- Born: Therese Ann Damm Sandusky, Ohio, U.S.
- Occupation: Poet
- Education: Vanderbilt University (PhD)
- Spouse: Joseph Witek

Website
- terriwitek.com

= Terri Witek =

American poet

Terri Witek (born Therese Ann Damm in Sandusky, Ohio, United States) is an American poet.

==Biography==
Witek holds a Ph.D. from Vanderbilt University and, in addition to teaching Poetry in the Expanded Field in the graduate program, directs the undergraduate Sullivan Creative Writing Program at Stetson University in DeLand, Florida, where she holds the Art & Melissa Sullivan Chair in Creative Writing.

Her collections include The Rape Kit (2018–winner of the Slope Editions Prize), "Body Switch" (2016) "Exit Island" (2012), The Shipwreck Dress (2008), Carnal World (2006); Fools and Crows (2003); and Courting Couples (2000), a Center for Book Arts Prize winner, She is also the author of Robert Lowell and Life Studies: Revising the Self. She has published poems in many journals, including the American Poetry Review, Poetry, The New Republic, and Slate, and created both site-specific and ephemeral work for social media and performance.
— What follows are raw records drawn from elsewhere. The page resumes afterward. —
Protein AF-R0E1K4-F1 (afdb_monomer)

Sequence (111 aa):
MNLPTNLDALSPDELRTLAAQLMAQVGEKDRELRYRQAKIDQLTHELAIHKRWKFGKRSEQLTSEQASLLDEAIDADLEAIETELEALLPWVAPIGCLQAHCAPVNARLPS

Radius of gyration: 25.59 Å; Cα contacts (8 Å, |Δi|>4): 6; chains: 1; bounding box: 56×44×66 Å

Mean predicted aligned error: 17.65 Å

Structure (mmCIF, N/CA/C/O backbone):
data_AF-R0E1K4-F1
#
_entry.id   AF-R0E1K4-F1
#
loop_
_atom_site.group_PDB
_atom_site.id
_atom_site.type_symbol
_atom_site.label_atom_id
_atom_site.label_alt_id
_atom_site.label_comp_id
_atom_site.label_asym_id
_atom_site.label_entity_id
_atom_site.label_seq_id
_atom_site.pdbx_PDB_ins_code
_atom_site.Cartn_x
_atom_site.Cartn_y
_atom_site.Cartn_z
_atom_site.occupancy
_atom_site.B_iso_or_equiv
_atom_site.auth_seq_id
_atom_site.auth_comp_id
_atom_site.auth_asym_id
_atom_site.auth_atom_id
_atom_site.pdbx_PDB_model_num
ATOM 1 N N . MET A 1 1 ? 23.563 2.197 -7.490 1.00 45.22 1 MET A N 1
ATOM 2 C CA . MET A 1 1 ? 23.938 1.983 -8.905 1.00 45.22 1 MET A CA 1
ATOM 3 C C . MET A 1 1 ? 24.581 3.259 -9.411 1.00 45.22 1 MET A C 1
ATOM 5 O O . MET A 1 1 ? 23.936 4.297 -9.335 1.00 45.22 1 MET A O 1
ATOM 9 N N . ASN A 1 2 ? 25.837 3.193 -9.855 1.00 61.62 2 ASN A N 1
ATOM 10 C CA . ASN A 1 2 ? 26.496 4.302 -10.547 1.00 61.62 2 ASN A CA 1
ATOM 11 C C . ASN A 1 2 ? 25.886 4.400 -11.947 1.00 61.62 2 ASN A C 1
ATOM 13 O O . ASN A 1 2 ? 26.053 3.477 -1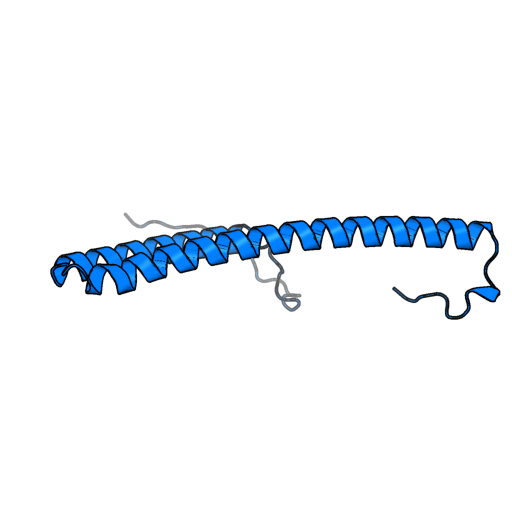2.742 1.00 61.62 2 ASN A O 1
ATOM 17 N N . LEU A 1 3 ? 25.134 5.468 -12.224 1.00 60.94 3 LEU A N 1
ATOM 18 C CA . LEU A 1 3 ? 24.720 5.758 -13.594 1.00 60.94 3 LEU A CA 1
ATOM 19 C C . LEU A 1 3 ? 25.961 6.164 -14.400 1.00 60.94 3 LEU A C 1
ATOM 21 O O . LEU A 1 3 ? 26.786 6.916 -13.871 1.00 60.94 3 LEU A O 1
ATOM 25 N N . PRO A 1 4 ? 26.096 5.724 -15.663 1.00 61.72 4 PRO A N 1
ATOM 26 C CA . PRO A 1 4 ? 27.061 6.332 -16.564 1.00 61.72 4 PRO A CA 1
ATOM 27 C C . PRO A 1 4 ? 26.735 7.825 -16.649 1.00 61.72 4 PRO A C 1
ATOM 29 O O . PRO A 1 4 ? 25.640 8.224 -17.039 1.00 61.72 4 PRO A O 1
ATOM 32 N N . THR A 1 5 ? 27.680 8.654 -16.214 1.00 66.38 5 THR A N 1
ATOM 33 C CA . THR A 1 5 ? 27.544 10.112 -16.082 1.00 66.38 5 THR A CA 1
ATOM 34 C C . THR A 1 5 ? 27.430 10.835 -17.425 1.00 66.38 5 THR A C 1
ATOM 36 O O . THR A 1 5 ? 27.260 12.052 -17.445 1.00 66.38 5 THR A O 1
ATOM 39 N N . ASN A 1 6 ? 27.491 10.114 -18.548 1.00 77.94 6 ASN A N 1
ATOM 40 C CA . ASN A 1 6 ? 27.320 10.673 -19.878 1.00 77.94 6 ASN A CA 1
ATOM 41 C C . ASN A 1 6 ? 26.538 9.701 -20.779 1.00 77.94 6 ASN A C 1
ATOM 43 O O . ASN A 1 6 ? 27.057 8.661 -21.177 1.00 77.94 6 ASN A O 1
ATOM 47 N N . LEU A 1 7 ? 25.275 10.037 -21.059 1.00 78.44 7 LEU A N 1
ATOM 48 C CA . LEU A 1 7 ? 24.379 9.255 -21.921 1.00 78.44 7 LEU A CA 1
ATOM 49 C C . LEU A 1 7 ? 24.732 9.403 -23.410 1.00 78.44 7 LEU A C 1
ATOM 51 O O . LEU A 1 7 ? 24.503 8.473 -24.177 1.00 78.44 7 LEU A O 1
ATOM 55 N N . ASP A 1 8 ? 25.320 10.538 -23.798 1.00 81.44 8 ASP A N 1
ATOM 56 C CA . ASP A 1 8 ? 25.673 10.856 -25.190 1.00 81.44 8 ASP A CA 1
ATOM 57 C C . ASP A 1 8 ? 26.867 10.034 -25.700 1.00 81.44 8 ASP A C 1
ATOM 59 O O . ASP A 1 8 ? 27.066 9.893 -26.905 1.00 81.44 8 ASP A O 1
ATOM 63 N N . ALA A 1 9 ? 27.660 9.475 -24.783 1.00 83.69 9 ALA A N 1
ATOM 64 C CA . ALA A 1 9 ? 28.800 8.617 -25.086 1.00 83.69 9 ALA A CA 1
ATOM 65 C C . ALA A 1 9 ? 28.429 7.133 -25.280 1.00 83.69 9 ALA A C 1
ATOM 67 O O . ALA A 1 9 ? 29.299 6.340 -25.640 1.00 83.69 9 ALA A O 1
ATOM 68 N N . LEU A 1 10 ? 27.175 6.742 -25.023 1.00 86.62 10 LEU A N 1
ATOM 69 C CA . LEU A 1 10 ? 26.728 5.349 -25.112 1.00 86.62 10 LEU A CA 1
ATOM 70 C C . LEU A 1 10 ? 26.349 4.971 -26.547 1.00 86.62 10 LEU A C 1
ATOM 72 O O . LEU A 1 10 ? 25.694 5.726 -27.267 1.00 86.62 10 LEU A O 1
ATOM 76 N N . SER A 1 11 ? 26.705 3.754 -26.948 1.00 91.00 11 SER A N 1
ATOM 77 C CA . SER A 1 11 ? 26.257 3.182 -28.216 1.00 91.00 11 SER A CA 1
ATOM 78 C C . SER A 1 11 ? 24.742 2.900 -28.209 1.00 91.00 11 SER A C 1
ATOM 80 O O . SER A 1 11 ? 24.139 2.711 -27.146 1.00 91.00 11 SER A O 1
ATOM 82 N N . PRO A 1 12 ? 24.090 2.800 -29.386 1.00 92.12 12 PRO A N 1
ATOM 83 C CA . PRO A 1 12 ? 22.663 2.482 -29.467 1.00 92.12 12 PRO A CA 1
ATOM 84 C C . PRO A 1 12 ? 22.264 1.184 -28.746 1.00 92.12 12 PRO A C 1
ATOM 86 O O . PRO A 1 12 ? 21.166 1.103 -28.197 1.00 92.12 12 PRO A O 1
ATOM 89 N N . ASP A 1 13 ? 23.135 0.175 -28.720 1.00 91.75 13 ASP A N 1
ATOM 90 C CA . ASP A 1 13 ? 22.855 -1.102 -28.052 1.00 91.75 13 ASP A CA 1
ATOM 91 C C . ASP A 1 13 ? 23.012 -1.020 -26.529 1.00 91.75 13 ASP A C 1
ATOM 93 O O . ASP A 1 13 ? 22.217 -1.608 -25.787 1.00 91.75 13 ASP A O 1
ATOM 97 N N . GLU A 1 14 ? 23.961 -0.2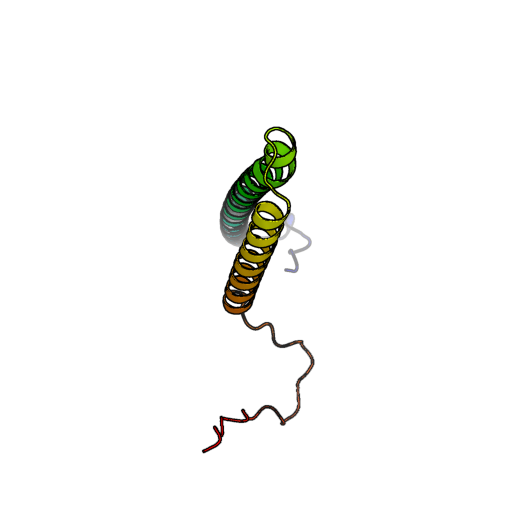22 -26.037 1.00 90.38 14 GLU A N 1
ATOM 98 C CA . GLU A 1 14 ? 24.080 0.086 -24.608 1.00 90.38 14 GLU A CA 1
ATOM 99 C C . GLU A 1 14 ? 22.879 0.898 -24.117 1.00 90.38 14 GLU A C 1
ATOM 101 O O . GLU A 1 14 ? 22.336 0.605 -23.051 1.00 90.38 14 GLU A O 1
ATOM 106 N N . LEU A 1 15 ? 22.392 1.850 -24.921 1.00 92.62 15 LEU A N 1
ATOM 107 C CA . LEU A 1 15 ? 21.175 2.606 -24.622 1.00 92.62 15 LEU A CA 1
ATOM 108 C C . LEU A 1 15 ? 19.936 1.703 -24.560 1.00 92.62 15 LEU A C 1
ATOM 110 O O . LEU A 1 15 ? 19.130 1.846 -23.641 1.00 92.62 15 LEU A O 1
ATOM 114 N N . ARG A 1 16 ? 19.787 0.741 -25.482 1.00 93.88 16 ARG A N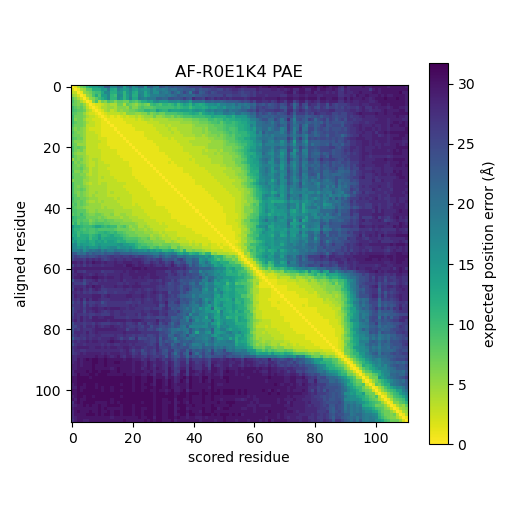 1
ATOM 115 C CA . ARG A 1 16 ? 18.689 -0.248 -25.436 1.00 93.88 16 ARG A CA 1
ATOM 116 C C . ARG A 1 16 ? 18.768 -1.123 -24.191 1.00 93.88 16 ARG A C 1
ATOM 118 O O . ARG A 1 16 ? 17.748 -1.368 -23.549 1.00 93.88 16 ARG A O 1
ATOM 125 N N . THR A 1 17 ? 19.972 -1.564 -23.839 1.00 93.56 17 THR A N 1
ATOM 126 C CA . THR A 1 17 ? 20.209 -2.383 -22.645 1.00 93.56 17 THR A CA 1
ATOM 127 C C . THR A 1 17 ? 19.871 -1.606 -21.375 1.00 93.56 17 THR A C 1
ATOM 129 O O . THR A 1 17 ? 19.141 -2.106 -20.519 1.00 93.56 17 THR A O 1
ATOM 132 N N . LEU A 1 18 ? 20.332 -0.357 -21.274 1.00 92.19 18 LEU A N 1
ATOM 133 C CA . LEU A 1 18 ? 20.024 0.528 -20.156 1.00 92.19 18 LEU A CA 1
ATOM 134 C C . LEU A 1 18 ? 18.520 0.814 -20.066 1.00 92.19 18 LEU A C 1
ATOM 136 O O . LEU A 1 18 ? 17.948 0.723 -18.983 1.00 92.19 18 LEU A O 1
ATOM 140 N N . ALA A 1 19 ? 17.858 1.096 -21.191 1.00 93.94 19 ALA A N 1
ATOM 141 C CA . ALA A 1 19 ? 16.414 1.307 -21.233 1.00 93.94 19 ALA A CA 1
ATOM 142 C C . ALA A 1 19 ? 15.646 0.071 -20.743 1.00 93.94 19 ALA A C 1
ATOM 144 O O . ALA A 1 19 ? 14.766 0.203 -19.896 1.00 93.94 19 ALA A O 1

Witek teaches poetry and poetics, especially at the place where these cross over into other media. Throughout her career she has worked with visual artists, and the reverberations between mediums is explored in much of her work. Her collaborations with Brazilian visual artist Cyriaco Lopes (cyriacolopes.com) include solo shows at Oi, Futuro (Flamengo) in Rio de Janeiro (2017), the Crisp Ellert Museum (2014), The Blue Gallery in Chania, Greece (2014), the Hand Art Center (2012), the Markland House Museum (2010), and the Faulconer Gallery (2010), and they also participated in group shows at the Chosunilbo Museum, Korea (2014), Art in Odd Places, New York City (2012), and Contemporary Flanerie: Reconfiguring Cities, Oakland University Gallery, Michigan (2009). Their performances have been seen at the Academia das Sciencias and Centro Nacional de Cultura, Lisbon, Portugal (2016, 2015, 2014), the Philadelphia Academy of Fine Arts (2016) The Salford Museum, Greater Manchester, England (2013), and Recession Art, NYC, (2012). Witek and Lopes team-teach Poetry in the Expanded Field in Stetson University's low residency MFA of the Americas and run "The Fernando Pessoa Game" at Disquiet International. New media artist Matt Roberts (mattroberts.com) and Witek have collaborated on interactive smart phone projects that have likewise been featured both nationally and internationally.

She is married to the comic book scholar Joseph Witek.

==Awards==
- 2018, Slope Editions Prize
- 2000, Center for Book Arts Prize
- In 2000, she received the McInery Award for Teaching, and in 2008, she received the John Hague Teaching Award for outstanding teaching in the liberal arts and sciences.